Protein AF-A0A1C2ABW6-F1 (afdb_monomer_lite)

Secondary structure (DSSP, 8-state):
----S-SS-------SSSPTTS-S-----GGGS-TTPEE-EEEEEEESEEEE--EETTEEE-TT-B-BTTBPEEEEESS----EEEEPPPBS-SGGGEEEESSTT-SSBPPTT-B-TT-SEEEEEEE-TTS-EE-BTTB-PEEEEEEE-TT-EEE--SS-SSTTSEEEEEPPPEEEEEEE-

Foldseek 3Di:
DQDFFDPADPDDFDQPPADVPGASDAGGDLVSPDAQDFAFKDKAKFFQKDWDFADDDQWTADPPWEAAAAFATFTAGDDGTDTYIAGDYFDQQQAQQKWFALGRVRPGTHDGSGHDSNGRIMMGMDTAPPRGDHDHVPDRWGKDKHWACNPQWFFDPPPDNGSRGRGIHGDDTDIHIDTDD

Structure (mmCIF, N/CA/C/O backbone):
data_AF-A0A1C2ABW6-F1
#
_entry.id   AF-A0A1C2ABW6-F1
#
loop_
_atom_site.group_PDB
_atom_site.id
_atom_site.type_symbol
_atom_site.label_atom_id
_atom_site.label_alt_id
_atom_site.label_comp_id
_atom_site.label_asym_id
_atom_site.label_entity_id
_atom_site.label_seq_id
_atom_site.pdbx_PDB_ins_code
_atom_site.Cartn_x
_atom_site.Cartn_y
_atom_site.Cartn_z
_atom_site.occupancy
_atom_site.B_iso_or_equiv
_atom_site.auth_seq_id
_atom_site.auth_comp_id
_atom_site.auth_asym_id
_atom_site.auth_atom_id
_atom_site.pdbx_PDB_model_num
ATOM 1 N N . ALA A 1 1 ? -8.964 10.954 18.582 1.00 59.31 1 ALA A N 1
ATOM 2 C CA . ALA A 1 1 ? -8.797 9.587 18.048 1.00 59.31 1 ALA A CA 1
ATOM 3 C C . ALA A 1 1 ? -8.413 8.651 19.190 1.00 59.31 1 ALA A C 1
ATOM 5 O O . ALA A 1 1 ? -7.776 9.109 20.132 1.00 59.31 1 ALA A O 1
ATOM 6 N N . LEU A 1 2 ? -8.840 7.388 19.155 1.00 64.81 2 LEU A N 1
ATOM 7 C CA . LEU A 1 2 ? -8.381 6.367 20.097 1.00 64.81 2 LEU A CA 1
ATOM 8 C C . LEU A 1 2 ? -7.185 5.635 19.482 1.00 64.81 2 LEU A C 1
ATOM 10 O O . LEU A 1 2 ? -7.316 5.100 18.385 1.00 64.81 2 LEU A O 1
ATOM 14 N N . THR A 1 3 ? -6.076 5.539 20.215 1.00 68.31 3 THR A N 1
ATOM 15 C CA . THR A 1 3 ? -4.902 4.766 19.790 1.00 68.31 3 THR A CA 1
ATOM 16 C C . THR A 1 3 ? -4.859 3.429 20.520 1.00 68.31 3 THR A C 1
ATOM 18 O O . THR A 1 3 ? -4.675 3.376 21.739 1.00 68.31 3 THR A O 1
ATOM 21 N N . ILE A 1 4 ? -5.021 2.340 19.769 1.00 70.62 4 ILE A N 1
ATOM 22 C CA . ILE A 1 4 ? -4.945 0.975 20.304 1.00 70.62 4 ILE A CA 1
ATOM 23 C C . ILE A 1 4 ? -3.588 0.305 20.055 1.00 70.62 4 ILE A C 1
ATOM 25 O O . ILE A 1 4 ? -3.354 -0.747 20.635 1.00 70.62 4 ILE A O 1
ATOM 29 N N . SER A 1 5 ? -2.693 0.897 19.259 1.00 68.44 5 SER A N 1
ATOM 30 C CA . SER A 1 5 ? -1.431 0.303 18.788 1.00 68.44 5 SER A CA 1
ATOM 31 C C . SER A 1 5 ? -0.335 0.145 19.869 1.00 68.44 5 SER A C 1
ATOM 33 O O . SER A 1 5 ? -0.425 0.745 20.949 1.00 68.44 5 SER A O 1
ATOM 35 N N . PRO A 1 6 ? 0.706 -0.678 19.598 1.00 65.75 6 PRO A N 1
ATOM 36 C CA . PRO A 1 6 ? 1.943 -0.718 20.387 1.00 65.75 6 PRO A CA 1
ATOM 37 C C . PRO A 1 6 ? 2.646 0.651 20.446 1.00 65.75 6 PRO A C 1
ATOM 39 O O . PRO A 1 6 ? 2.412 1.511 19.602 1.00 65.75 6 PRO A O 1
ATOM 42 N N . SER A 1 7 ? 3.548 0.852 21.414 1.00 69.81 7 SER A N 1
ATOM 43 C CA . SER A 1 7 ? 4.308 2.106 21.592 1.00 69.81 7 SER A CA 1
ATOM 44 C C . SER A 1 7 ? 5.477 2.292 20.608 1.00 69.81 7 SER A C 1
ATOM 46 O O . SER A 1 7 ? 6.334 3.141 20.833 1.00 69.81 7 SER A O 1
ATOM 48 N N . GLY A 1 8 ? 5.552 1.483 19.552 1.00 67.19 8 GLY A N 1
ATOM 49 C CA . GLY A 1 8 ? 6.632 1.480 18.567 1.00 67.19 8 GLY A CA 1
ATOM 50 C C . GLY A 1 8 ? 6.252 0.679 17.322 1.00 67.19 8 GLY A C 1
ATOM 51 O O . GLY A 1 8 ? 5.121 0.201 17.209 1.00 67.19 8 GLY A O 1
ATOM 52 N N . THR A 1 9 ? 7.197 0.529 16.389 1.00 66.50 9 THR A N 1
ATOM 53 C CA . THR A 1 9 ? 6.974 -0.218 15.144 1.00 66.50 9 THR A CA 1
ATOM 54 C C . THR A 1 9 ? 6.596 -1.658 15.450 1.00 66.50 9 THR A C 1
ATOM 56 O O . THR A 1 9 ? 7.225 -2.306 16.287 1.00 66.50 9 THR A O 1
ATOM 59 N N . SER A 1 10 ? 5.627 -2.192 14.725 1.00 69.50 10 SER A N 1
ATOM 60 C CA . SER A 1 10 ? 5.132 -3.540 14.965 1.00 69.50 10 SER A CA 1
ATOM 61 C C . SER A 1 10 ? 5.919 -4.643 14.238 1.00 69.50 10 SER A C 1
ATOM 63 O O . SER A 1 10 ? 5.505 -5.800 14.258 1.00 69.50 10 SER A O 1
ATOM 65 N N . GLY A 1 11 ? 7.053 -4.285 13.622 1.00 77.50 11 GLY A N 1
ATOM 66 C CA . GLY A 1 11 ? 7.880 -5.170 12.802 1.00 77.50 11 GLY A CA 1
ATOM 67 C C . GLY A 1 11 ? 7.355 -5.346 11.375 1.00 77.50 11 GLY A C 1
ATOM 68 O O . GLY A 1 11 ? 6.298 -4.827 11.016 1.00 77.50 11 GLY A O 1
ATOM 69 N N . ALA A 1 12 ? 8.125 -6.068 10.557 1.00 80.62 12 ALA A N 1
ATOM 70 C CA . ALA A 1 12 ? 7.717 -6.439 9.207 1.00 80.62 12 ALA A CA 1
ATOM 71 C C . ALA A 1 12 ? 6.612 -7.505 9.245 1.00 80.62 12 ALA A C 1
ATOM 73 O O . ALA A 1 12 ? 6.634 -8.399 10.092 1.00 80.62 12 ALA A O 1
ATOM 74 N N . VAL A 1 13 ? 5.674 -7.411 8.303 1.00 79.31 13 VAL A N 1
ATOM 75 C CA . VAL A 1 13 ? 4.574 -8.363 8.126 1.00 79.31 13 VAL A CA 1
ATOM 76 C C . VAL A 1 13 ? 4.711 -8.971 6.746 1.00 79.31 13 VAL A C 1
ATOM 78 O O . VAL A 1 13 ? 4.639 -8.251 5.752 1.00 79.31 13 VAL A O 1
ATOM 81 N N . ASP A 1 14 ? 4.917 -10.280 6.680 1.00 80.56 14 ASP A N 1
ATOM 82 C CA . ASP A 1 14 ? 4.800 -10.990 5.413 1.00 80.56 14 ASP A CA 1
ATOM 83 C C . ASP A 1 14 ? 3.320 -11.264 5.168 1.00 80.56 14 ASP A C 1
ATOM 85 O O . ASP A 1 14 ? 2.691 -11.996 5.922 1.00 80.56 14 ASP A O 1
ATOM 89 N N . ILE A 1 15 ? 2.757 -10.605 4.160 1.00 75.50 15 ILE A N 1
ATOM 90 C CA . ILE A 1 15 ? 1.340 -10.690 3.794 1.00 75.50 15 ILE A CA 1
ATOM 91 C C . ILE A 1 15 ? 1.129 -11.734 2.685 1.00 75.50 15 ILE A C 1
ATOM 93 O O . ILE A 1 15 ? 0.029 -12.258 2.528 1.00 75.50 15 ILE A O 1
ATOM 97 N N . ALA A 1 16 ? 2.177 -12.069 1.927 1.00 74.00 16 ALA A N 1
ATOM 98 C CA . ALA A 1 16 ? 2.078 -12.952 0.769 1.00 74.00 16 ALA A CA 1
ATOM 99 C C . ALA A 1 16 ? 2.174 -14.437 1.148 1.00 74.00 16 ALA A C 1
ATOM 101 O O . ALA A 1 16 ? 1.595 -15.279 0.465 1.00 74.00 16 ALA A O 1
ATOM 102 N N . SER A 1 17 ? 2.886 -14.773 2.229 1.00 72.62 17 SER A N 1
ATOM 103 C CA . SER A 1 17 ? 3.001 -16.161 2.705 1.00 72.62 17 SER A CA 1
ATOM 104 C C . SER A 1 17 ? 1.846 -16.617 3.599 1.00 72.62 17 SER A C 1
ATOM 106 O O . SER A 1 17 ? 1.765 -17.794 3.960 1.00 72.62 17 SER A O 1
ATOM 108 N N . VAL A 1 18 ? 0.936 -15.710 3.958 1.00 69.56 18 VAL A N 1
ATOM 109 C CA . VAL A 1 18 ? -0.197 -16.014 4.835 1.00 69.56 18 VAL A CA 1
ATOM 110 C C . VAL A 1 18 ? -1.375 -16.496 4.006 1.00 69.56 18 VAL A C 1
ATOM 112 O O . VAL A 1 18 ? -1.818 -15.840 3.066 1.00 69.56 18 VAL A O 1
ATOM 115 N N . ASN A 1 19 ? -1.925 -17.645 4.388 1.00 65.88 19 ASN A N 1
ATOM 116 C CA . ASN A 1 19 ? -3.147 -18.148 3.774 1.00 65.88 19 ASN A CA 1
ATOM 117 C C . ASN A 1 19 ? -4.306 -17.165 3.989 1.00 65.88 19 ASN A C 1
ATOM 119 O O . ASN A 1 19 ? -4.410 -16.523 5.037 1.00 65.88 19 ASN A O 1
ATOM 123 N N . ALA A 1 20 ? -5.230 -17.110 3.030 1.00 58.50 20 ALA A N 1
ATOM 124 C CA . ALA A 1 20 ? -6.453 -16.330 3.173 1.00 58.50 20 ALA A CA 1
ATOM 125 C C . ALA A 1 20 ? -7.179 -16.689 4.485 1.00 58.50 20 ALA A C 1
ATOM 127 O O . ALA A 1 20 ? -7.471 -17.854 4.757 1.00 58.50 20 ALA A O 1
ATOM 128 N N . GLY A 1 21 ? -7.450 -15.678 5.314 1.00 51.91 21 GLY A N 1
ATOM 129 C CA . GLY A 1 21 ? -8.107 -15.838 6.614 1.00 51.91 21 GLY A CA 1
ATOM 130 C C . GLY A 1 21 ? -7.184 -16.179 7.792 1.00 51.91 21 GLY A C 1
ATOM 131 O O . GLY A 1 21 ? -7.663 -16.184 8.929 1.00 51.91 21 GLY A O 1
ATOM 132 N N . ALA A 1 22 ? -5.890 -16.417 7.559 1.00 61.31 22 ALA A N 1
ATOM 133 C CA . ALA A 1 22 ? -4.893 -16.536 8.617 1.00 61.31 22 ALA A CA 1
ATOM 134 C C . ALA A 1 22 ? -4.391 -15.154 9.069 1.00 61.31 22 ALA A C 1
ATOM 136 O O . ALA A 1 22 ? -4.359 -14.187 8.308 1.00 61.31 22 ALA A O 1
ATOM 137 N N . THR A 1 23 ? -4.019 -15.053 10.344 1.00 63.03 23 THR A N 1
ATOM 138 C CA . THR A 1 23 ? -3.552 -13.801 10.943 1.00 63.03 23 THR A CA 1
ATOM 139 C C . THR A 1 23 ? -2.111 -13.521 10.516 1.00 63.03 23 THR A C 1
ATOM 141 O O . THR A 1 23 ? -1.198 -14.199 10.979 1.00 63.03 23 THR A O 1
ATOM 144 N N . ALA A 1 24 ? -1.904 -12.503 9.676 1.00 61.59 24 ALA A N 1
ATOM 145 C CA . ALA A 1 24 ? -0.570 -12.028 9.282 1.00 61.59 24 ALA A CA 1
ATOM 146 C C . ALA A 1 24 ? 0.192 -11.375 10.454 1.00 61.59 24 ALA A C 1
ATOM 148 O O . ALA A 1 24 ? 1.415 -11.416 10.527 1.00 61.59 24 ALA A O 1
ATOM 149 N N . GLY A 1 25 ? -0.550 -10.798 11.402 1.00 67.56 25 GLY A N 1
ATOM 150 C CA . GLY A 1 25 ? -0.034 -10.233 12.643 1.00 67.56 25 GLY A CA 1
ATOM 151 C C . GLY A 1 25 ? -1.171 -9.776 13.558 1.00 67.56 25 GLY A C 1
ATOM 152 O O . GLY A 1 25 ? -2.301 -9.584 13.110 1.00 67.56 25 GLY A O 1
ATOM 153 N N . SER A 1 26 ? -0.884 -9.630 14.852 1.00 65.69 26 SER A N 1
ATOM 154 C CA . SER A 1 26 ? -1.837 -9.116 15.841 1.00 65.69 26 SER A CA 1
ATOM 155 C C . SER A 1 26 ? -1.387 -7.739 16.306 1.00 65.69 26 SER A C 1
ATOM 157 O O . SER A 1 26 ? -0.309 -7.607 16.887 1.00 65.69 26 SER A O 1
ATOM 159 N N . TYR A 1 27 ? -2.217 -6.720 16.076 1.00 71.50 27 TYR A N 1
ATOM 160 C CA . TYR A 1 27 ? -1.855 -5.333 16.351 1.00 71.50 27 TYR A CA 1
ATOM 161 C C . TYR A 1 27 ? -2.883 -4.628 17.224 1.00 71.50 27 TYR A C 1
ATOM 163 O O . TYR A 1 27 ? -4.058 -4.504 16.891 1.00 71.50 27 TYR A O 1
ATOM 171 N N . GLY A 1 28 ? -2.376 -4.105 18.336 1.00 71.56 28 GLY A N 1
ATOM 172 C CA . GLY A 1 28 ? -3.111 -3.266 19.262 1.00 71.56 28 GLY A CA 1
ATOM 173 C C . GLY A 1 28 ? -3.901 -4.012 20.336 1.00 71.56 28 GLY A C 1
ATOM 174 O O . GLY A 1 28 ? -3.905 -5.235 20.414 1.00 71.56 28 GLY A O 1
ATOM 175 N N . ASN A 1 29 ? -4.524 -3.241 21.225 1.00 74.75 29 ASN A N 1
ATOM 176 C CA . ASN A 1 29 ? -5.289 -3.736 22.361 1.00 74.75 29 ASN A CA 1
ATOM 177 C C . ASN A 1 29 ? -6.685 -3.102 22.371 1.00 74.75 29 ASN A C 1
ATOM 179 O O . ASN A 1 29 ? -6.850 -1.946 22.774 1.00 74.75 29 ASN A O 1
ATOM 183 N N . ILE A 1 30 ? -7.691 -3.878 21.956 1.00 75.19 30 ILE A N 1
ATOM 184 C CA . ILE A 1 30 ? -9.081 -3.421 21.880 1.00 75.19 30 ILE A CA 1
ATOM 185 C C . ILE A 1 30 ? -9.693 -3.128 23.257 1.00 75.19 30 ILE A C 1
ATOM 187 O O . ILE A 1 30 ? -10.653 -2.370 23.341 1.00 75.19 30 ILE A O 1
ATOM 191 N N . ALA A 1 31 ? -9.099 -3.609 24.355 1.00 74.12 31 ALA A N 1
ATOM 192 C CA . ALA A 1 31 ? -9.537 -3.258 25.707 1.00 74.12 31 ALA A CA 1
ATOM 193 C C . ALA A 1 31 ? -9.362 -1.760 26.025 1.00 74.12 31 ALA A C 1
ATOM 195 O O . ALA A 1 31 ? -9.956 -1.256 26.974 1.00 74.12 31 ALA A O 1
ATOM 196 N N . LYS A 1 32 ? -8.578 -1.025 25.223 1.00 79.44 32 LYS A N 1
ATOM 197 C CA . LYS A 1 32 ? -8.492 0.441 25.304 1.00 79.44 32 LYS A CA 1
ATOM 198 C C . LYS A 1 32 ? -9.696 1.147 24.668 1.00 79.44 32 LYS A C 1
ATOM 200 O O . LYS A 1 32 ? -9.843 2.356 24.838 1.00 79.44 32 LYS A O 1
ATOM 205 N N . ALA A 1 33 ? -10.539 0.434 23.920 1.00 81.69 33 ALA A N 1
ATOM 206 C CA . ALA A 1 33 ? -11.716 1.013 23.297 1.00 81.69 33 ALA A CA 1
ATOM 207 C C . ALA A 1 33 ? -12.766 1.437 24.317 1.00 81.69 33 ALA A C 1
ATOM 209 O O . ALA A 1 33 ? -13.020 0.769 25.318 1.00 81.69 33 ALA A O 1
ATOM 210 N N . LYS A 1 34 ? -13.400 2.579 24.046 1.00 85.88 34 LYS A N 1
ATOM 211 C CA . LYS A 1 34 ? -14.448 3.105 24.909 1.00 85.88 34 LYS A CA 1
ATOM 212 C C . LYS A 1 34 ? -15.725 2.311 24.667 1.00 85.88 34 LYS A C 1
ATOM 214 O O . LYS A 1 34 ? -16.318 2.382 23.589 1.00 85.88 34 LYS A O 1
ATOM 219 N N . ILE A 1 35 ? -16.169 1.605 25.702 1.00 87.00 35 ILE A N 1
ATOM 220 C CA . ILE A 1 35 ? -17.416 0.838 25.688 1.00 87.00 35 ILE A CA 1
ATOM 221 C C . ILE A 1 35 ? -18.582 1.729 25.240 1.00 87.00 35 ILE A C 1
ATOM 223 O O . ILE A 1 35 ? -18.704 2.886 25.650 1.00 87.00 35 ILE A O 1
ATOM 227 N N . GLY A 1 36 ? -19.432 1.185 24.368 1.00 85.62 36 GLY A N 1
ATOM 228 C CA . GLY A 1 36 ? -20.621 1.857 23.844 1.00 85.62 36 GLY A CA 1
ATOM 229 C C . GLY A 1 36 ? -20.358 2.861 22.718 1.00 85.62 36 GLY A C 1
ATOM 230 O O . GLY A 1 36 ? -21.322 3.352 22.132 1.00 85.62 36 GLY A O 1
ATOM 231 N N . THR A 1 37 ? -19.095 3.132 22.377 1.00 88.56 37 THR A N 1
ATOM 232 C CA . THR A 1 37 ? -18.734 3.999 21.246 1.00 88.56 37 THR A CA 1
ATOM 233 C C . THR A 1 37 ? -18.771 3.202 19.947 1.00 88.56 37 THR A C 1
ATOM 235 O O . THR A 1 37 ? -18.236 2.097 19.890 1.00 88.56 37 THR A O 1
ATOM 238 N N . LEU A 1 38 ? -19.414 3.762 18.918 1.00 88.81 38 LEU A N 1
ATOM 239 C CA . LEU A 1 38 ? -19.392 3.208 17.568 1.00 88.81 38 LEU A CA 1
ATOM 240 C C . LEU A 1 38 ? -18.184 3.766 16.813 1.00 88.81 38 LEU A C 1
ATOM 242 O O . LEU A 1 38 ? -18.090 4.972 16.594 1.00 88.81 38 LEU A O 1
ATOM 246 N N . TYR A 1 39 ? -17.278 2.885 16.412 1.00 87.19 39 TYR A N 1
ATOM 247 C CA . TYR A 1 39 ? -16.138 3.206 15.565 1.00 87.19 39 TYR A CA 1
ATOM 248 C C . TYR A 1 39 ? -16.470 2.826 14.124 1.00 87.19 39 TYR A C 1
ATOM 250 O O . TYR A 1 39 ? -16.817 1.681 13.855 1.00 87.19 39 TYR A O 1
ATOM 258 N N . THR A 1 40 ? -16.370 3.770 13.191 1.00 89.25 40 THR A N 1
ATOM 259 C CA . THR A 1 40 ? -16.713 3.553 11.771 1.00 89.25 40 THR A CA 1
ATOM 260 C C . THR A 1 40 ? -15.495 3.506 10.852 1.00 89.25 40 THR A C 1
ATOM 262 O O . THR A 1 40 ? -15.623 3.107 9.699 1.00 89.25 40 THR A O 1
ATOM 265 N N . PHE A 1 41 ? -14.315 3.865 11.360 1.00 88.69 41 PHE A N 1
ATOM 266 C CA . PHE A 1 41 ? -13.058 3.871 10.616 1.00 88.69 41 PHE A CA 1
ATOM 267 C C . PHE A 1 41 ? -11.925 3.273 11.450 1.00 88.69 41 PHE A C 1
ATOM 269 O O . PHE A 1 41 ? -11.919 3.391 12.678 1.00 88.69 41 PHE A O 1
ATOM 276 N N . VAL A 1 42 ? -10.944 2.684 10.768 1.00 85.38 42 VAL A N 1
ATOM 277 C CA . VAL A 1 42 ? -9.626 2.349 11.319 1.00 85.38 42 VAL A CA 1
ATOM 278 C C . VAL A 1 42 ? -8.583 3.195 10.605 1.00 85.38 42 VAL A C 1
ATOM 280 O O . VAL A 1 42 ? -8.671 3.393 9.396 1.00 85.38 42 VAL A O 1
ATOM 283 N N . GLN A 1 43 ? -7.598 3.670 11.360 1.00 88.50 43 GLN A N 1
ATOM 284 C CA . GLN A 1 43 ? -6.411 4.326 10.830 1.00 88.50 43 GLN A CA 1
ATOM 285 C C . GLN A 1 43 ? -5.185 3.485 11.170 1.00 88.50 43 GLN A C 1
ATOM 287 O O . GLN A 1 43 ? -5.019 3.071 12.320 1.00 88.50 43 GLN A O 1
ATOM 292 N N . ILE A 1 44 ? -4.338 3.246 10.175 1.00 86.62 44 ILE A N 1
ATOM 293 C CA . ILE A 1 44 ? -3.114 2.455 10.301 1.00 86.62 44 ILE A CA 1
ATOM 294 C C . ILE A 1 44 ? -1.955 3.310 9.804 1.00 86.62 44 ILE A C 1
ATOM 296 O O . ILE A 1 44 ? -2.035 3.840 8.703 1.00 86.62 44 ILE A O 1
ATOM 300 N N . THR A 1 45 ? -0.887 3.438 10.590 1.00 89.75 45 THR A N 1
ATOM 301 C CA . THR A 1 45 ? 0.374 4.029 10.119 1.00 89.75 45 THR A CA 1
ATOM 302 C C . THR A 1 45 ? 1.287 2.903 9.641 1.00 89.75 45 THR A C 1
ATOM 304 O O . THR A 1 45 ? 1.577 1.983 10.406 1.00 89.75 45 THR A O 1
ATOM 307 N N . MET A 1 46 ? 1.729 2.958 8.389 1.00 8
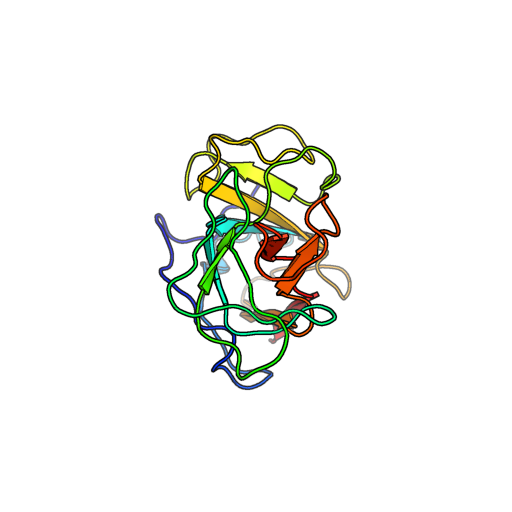9.69 46 MET A N 1
ATOM 308 C CA . MET A 1 46 ? 2.581 1.950 7.750 1.00 89.69 46 MET A CA 1
ATOM 309 C C . MET A 1 46 ? 3.829 2.606 7.168 1.00 89.69 46 MET A C 1
ATOM 311 O O . MET A 1 46 ? 3.804 3.785 6.825 1.00 89.69 46 MET A O 1
ATOM 315 N N . SER A 1 47 ? 4.930 1.858 7.051 1.00 93.38 47 SER A N 1
ATOM 316 C CA . SER A 1 47 ? 6.078 2.343 6.278 1.00 93.38 47 SER A CA 1
ATOM 317 C C . SER A 1 47 ? 5.672 2.491 4.817 1.00 93.38 47 SER A C 1
ATOM 319 O O . SER A 1 47 ? 4.934 1.657 4.299 1.00 93.38 47 SER A O 1
ATOM 321 N N . ARG A 1 48 ? 6.187 3.517 4.137 1.00 94.31 48 ARG A N 1
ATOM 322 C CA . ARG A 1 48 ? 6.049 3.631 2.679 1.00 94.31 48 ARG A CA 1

Prompt – Quote the data above from the line containing "ATOM 154 C CA" to the line containing "ATOM 177 C C", inclusive, and stop.

Response box –
ATOM 154 C CA . SER A 1 26 ? -1.837 -9.116 15.841 1.00 65.69 26 SER A CA 1
ATOM 155 C C . SER A 1 26 ? -1.387 -7.739 16.306 1.00 65.69 26 SER A C 1
ATOM 157 O O . SER A 1 26 ? -0.309 -7.607 16.887 1.00 65.69 26 SER A O 1
ATOM 159 N N . TYR A 1 27 ? -2.217 -6.720 16.076 1.00 71.50 27 TYR A N 1
ATOM 160 C CA . TYR A 1 27 ? -1.855 -5.333 16.351 1.00 71.50 27 TYR A CA 1
ATOM 161 C C . TYR A 1 27 ? -2.883 -4.628 17.224 1.00 71.50 27 TYR A C 1
ATOM 163 O O . TYR A 1 27 ? -4.058 -4.504 16.891 1.00 71.50 27 TYR A O 1
ATOM 171 N N . GLY A 1 28 ? -2.376 -4.105 18.336 1.00 71.56 28 GLY A N 1
ATOM 172 C CA . GLY A 1 28 ? -3.111 -3.266 19.262 1.00 71.56 28 GLY A CA 1
ATOM 173 C C . GLY A 1 28 ? -3.901 -4.012 20.336 1.00 71.56 28 GLY A C 1
ATOM 174 O O . GLY A 1 28 ? -3.905 -5.235 20.414 1.00 71.56 28 GLY A O 1
ATOM 175 N N . ASN A 1 29 ? -4.524 -3.241 21.225 1.00 74.75 29 ASN A N 1
ATOM 176 C CA . ASN A 1 29 ? -5.289 -3.736 22.361 1.00 74.75 29 ASN A CA 1
ATOM 177 C C . ASN A 1 29 ? -6.685 -3.102 22.371 1.00 74.75 29 ASN A C 1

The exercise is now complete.